======== Material for this exercise ========
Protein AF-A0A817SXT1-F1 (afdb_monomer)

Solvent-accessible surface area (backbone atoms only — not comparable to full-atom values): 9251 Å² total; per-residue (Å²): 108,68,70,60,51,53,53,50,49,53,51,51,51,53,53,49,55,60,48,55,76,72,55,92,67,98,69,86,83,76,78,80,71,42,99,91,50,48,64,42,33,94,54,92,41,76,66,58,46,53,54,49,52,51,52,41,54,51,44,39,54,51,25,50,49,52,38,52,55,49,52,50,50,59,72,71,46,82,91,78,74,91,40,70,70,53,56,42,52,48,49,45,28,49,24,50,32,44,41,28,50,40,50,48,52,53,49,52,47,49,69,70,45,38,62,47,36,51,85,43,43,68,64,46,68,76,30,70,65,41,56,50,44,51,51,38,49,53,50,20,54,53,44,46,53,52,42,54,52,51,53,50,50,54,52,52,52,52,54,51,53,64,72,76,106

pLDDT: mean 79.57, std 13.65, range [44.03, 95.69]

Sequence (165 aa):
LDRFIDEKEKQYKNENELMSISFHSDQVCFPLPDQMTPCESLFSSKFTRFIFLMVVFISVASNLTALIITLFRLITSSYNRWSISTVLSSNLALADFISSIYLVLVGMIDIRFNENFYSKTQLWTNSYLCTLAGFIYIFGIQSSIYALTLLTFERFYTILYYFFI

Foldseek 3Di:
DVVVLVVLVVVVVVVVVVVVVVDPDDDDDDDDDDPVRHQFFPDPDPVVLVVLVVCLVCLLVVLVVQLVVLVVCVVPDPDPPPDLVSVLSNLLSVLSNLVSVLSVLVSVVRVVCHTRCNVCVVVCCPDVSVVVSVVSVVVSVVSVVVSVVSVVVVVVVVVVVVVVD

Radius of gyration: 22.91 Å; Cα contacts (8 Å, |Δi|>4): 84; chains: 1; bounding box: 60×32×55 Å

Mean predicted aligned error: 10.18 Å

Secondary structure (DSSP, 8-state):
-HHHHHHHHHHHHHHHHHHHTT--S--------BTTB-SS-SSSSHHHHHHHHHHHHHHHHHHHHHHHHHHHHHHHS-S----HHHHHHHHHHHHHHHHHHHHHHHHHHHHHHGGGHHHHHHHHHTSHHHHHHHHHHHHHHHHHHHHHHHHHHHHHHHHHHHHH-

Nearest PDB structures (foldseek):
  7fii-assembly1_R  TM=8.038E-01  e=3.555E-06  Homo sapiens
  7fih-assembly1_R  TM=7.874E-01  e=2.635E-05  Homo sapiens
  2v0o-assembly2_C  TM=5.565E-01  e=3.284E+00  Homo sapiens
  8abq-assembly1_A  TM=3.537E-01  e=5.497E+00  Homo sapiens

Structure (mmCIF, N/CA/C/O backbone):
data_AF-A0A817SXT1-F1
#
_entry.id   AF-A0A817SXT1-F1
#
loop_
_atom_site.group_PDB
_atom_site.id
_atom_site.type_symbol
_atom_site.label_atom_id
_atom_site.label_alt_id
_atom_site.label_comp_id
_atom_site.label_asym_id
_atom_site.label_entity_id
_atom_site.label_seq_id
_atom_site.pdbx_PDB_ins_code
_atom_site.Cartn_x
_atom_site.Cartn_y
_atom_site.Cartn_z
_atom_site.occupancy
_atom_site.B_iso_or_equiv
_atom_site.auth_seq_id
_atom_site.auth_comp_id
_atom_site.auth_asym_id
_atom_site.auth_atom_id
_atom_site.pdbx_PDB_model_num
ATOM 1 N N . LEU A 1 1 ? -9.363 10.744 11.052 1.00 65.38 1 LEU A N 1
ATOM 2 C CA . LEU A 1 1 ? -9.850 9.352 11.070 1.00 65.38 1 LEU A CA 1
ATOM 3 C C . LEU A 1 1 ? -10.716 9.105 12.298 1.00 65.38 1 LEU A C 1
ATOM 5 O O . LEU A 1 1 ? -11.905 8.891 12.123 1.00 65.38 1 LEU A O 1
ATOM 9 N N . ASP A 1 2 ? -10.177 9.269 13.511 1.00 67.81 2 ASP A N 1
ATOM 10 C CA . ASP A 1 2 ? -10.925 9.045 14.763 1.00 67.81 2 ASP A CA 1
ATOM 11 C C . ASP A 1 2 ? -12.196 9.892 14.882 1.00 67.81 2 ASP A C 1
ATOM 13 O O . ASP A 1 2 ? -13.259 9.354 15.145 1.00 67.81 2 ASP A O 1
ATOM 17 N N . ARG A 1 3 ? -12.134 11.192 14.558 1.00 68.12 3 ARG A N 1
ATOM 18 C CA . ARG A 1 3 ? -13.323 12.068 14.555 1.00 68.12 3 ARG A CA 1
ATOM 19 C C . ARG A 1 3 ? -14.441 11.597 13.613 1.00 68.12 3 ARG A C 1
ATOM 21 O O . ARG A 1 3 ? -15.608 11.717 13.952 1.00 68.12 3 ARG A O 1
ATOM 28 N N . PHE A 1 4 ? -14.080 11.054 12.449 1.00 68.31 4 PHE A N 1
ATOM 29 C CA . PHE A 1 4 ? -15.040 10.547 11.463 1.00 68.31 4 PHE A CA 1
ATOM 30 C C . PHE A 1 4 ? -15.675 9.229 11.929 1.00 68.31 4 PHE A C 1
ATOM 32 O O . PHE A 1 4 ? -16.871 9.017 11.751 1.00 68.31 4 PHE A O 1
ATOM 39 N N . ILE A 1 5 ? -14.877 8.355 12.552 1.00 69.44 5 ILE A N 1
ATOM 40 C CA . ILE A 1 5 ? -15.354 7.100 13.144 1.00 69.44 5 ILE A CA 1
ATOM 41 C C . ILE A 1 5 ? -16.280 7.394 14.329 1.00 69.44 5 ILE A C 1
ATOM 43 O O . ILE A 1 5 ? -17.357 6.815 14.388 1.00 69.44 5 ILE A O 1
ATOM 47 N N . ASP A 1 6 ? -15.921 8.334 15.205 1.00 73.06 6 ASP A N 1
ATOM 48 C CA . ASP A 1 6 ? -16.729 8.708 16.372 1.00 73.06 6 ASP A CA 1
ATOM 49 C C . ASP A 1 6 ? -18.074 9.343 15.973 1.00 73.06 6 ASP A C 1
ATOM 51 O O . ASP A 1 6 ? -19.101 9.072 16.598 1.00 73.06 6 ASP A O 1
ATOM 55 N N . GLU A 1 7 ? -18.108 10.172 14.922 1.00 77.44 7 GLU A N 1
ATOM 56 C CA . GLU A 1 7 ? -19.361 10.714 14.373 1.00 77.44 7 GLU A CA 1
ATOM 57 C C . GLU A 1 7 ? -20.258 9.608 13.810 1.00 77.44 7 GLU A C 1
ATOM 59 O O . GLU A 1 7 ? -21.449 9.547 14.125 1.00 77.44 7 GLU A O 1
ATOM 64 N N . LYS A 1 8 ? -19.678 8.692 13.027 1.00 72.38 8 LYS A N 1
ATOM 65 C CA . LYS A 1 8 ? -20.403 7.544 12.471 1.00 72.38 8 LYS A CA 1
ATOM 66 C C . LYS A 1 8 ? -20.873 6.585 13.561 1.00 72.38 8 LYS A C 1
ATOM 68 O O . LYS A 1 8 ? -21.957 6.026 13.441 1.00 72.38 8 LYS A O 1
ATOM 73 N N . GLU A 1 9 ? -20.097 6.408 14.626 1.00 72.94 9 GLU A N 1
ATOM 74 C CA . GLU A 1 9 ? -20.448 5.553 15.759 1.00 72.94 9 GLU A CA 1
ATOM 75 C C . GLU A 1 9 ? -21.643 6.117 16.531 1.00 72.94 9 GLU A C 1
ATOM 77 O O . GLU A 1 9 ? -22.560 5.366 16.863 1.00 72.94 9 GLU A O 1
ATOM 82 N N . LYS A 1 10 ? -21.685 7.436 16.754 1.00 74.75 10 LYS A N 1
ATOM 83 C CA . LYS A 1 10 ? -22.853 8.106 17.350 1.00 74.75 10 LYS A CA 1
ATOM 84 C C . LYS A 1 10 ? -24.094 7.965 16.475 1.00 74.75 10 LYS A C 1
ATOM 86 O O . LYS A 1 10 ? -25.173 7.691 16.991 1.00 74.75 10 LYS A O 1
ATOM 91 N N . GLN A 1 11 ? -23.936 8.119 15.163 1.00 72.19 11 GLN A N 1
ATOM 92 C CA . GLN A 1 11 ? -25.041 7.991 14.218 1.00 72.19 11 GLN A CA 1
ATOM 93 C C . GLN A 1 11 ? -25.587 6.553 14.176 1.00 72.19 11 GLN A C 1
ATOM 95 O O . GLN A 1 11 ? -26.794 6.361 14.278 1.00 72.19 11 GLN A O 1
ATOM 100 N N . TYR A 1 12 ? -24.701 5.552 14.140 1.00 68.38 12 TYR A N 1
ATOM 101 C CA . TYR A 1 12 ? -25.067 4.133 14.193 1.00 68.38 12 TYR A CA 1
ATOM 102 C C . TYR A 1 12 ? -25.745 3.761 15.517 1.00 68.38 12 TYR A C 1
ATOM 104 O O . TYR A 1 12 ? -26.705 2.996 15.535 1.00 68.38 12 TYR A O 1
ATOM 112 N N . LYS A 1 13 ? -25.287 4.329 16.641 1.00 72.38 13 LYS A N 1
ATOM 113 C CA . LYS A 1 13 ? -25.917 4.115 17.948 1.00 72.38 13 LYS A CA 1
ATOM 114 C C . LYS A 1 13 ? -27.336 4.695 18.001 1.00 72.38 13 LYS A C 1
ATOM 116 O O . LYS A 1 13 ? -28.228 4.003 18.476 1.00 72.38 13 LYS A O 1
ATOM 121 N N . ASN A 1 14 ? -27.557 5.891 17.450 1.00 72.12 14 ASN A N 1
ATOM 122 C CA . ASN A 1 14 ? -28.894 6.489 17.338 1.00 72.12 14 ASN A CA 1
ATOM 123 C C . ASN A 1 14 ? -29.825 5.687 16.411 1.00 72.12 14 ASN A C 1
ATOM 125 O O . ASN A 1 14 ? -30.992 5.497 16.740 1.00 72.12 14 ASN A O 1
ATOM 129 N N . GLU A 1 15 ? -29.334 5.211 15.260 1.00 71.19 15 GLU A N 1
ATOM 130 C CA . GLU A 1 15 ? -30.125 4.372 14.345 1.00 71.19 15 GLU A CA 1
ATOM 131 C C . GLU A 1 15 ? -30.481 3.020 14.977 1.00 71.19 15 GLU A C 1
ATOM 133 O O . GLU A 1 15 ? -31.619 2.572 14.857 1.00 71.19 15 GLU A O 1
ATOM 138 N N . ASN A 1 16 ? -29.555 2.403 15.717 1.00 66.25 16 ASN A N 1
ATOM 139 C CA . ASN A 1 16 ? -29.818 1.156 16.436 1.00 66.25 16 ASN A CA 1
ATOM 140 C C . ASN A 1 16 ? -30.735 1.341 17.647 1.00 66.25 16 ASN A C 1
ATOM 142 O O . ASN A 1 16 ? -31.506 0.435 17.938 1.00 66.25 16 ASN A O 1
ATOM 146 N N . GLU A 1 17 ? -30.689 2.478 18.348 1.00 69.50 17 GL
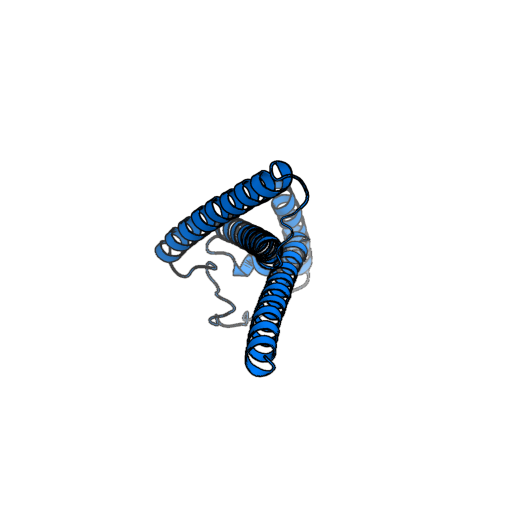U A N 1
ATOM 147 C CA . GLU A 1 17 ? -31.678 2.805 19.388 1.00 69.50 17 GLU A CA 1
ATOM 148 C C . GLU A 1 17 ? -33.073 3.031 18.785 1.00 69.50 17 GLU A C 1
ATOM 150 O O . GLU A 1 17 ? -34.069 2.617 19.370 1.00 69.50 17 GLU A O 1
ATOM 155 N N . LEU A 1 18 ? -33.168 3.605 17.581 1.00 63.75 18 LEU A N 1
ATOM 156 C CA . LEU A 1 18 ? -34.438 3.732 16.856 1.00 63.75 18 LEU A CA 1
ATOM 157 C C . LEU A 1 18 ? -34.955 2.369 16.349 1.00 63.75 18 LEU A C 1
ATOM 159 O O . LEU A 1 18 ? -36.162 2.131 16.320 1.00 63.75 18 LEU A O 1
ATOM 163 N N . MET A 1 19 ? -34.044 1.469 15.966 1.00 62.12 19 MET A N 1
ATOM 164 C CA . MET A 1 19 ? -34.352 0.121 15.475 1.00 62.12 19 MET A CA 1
========
======== Material for this exercise ========
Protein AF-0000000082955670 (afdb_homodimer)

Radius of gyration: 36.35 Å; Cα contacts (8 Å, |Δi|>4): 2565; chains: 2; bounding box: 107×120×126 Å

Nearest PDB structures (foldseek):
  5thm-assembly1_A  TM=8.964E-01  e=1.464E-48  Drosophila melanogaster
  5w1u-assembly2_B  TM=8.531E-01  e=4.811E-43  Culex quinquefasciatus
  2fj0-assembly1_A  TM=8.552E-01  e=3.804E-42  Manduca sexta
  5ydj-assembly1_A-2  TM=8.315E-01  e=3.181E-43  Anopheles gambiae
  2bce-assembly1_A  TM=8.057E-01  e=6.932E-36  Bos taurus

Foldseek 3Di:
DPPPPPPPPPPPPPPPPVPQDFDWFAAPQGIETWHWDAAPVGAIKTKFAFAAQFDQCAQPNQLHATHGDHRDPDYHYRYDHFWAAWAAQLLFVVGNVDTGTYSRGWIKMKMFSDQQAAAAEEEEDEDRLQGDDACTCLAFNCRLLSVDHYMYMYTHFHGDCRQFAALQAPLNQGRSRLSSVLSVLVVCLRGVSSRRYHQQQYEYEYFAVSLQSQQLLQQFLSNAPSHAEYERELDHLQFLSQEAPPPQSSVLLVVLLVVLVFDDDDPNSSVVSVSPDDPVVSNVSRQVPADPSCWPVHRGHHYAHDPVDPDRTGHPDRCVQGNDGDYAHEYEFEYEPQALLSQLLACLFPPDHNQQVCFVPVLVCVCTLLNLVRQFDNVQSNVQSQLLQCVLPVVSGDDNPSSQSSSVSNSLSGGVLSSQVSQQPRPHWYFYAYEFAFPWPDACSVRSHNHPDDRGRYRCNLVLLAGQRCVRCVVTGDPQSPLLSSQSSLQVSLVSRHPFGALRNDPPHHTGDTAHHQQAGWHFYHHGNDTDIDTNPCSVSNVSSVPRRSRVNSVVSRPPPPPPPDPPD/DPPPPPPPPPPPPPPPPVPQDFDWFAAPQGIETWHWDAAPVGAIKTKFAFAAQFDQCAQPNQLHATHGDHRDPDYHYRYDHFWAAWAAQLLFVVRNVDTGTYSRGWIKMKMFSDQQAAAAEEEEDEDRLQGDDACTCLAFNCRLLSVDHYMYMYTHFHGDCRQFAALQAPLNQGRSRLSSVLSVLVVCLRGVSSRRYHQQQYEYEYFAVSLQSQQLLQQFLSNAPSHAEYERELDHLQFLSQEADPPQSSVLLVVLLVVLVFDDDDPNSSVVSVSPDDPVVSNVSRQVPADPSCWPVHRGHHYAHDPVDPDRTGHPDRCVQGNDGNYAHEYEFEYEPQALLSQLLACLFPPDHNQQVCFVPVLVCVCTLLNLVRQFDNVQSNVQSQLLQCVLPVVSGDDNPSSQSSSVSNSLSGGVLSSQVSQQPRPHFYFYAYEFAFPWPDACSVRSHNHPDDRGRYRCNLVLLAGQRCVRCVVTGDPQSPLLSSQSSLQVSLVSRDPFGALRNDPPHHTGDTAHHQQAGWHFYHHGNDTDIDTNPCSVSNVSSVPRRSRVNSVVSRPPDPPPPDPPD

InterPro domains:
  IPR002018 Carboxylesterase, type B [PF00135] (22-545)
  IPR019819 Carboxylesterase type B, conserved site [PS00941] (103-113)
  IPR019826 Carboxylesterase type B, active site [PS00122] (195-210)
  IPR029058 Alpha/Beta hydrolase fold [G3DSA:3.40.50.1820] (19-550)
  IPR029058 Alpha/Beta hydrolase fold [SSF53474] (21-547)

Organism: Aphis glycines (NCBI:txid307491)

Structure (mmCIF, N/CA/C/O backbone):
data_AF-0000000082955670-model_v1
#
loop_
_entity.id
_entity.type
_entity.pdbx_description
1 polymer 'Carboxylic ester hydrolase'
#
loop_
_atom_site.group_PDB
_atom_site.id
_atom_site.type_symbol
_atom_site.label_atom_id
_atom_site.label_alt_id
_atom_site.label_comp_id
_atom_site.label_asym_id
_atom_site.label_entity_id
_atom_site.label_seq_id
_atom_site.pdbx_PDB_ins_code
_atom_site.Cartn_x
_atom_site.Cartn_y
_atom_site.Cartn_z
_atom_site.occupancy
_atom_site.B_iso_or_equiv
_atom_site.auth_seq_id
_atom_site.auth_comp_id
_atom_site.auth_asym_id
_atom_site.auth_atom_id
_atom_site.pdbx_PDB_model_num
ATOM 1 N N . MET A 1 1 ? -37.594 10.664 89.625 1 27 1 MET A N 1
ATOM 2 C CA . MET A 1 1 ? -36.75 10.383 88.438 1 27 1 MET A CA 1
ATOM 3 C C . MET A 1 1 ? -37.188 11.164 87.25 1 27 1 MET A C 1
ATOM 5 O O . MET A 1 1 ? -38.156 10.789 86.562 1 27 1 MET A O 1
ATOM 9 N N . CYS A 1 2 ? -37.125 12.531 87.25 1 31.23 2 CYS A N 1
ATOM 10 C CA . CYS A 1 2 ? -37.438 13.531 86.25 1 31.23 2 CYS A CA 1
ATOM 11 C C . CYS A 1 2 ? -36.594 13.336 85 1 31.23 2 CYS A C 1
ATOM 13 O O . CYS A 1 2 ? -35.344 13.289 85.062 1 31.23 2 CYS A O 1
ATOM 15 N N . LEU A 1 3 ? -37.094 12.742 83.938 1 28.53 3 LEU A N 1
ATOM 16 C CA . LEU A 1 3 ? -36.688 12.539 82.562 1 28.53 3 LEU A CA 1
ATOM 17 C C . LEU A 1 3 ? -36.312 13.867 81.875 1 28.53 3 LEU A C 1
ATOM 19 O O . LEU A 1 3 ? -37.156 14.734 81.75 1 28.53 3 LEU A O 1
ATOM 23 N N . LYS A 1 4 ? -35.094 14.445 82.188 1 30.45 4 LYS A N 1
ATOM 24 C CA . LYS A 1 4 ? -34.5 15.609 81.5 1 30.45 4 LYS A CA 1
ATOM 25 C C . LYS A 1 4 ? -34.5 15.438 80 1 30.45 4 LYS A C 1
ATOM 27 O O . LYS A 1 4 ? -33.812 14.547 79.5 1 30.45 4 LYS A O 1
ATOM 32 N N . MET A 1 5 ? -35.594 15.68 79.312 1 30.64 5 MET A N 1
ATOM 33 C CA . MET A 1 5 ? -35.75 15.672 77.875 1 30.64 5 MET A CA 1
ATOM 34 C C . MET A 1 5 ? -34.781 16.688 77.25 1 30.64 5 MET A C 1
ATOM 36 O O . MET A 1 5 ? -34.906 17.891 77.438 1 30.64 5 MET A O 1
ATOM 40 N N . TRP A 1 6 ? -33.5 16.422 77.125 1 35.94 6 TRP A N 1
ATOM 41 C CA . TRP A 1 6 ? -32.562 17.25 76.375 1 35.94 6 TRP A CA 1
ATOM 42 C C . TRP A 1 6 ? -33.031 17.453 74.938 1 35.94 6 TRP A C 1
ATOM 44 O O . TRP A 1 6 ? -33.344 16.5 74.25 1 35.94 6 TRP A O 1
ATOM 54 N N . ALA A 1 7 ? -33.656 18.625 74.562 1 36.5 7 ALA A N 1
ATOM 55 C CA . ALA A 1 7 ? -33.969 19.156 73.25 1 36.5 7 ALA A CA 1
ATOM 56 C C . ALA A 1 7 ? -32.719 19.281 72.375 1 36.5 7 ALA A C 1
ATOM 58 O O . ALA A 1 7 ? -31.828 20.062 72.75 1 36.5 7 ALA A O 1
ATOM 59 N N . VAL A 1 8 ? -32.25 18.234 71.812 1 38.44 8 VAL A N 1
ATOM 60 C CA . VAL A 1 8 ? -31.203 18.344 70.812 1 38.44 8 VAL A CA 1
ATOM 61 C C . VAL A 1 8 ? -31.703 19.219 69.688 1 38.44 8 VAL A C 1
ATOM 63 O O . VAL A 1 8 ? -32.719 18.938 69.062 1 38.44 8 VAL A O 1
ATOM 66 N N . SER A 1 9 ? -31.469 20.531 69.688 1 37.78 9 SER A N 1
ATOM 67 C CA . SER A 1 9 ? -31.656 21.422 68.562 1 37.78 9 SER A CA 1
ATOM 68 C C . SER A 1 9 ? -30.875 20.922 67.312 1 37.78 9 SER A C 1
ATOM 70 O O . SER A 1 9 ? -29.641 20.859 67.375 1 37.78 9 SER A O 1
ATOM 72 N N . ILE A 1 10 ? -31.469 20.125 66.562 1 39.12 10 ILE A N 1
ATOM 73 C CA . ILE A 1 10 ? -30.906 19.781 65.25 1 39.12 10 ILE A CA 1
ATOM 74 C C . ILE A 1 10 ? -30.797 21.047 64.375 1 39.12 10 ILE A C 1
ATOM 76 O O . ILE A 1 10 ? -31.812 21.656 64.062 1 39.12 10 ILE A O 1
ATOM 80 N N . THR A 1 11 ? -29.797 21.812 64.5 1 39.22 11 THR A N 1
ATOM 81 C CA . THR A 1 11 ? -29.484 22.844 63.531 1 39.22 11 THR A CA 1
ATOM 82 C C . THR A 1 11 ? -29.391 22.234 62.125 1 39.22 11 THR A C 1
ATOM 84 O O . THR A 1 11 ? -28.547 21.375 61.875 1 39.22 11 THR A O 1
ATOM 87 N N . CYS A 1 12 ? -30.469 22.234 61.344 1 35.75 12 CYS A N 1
========
Beginning at the line above that contains "ATOM 140 C C" and going on through the line that contains "ATOM 157 C C", please copy every line exactly, leaving the pictures out and adding nothing.

**Answer space:**
ATOM 140 C C . ASN A 1 16 ? -30.735 1.341 17.647 1.00 66.25 16 ASN A C 1
ATOM 142 O O . ASN A 1 16 ? -31.506 0.435 17.938 1.00 66.25 16 ASN A O 1
ATOM 146 N N . GLU A 1 17 ? -30.689 2.478 18.348 1.00 69.50 17 GL
U A N 1
ATOM 147 C CA . GLU A 1 17 ? -31.678 2.805 19.388 1.00 69.50 17 GLU A CA 1
ATOM 148 C C . GLU A 1 17 ? -33.073 3.031 18.785 1.00 69.50 17 GLU A C 1
ATOM 150 O O . GLU A 1 17 ? -34.069 2.617 19.370 1.00 69.50 17 GLU A O 1
ATOM 155 N N . LEU A 1 18 ? -33.168 3.605 17.581 1.00 63.75 18 LEU A N 1
ATOM 156 C CA . LEU A 1 18 ? -34.438 3.732 16.856 1.00 63.75 18 LEU A CA 1
ATOM 157 C C . LEU A 1 18 ? -34.955 2.369 16.349 1.00 63.75 18 LEU A C 1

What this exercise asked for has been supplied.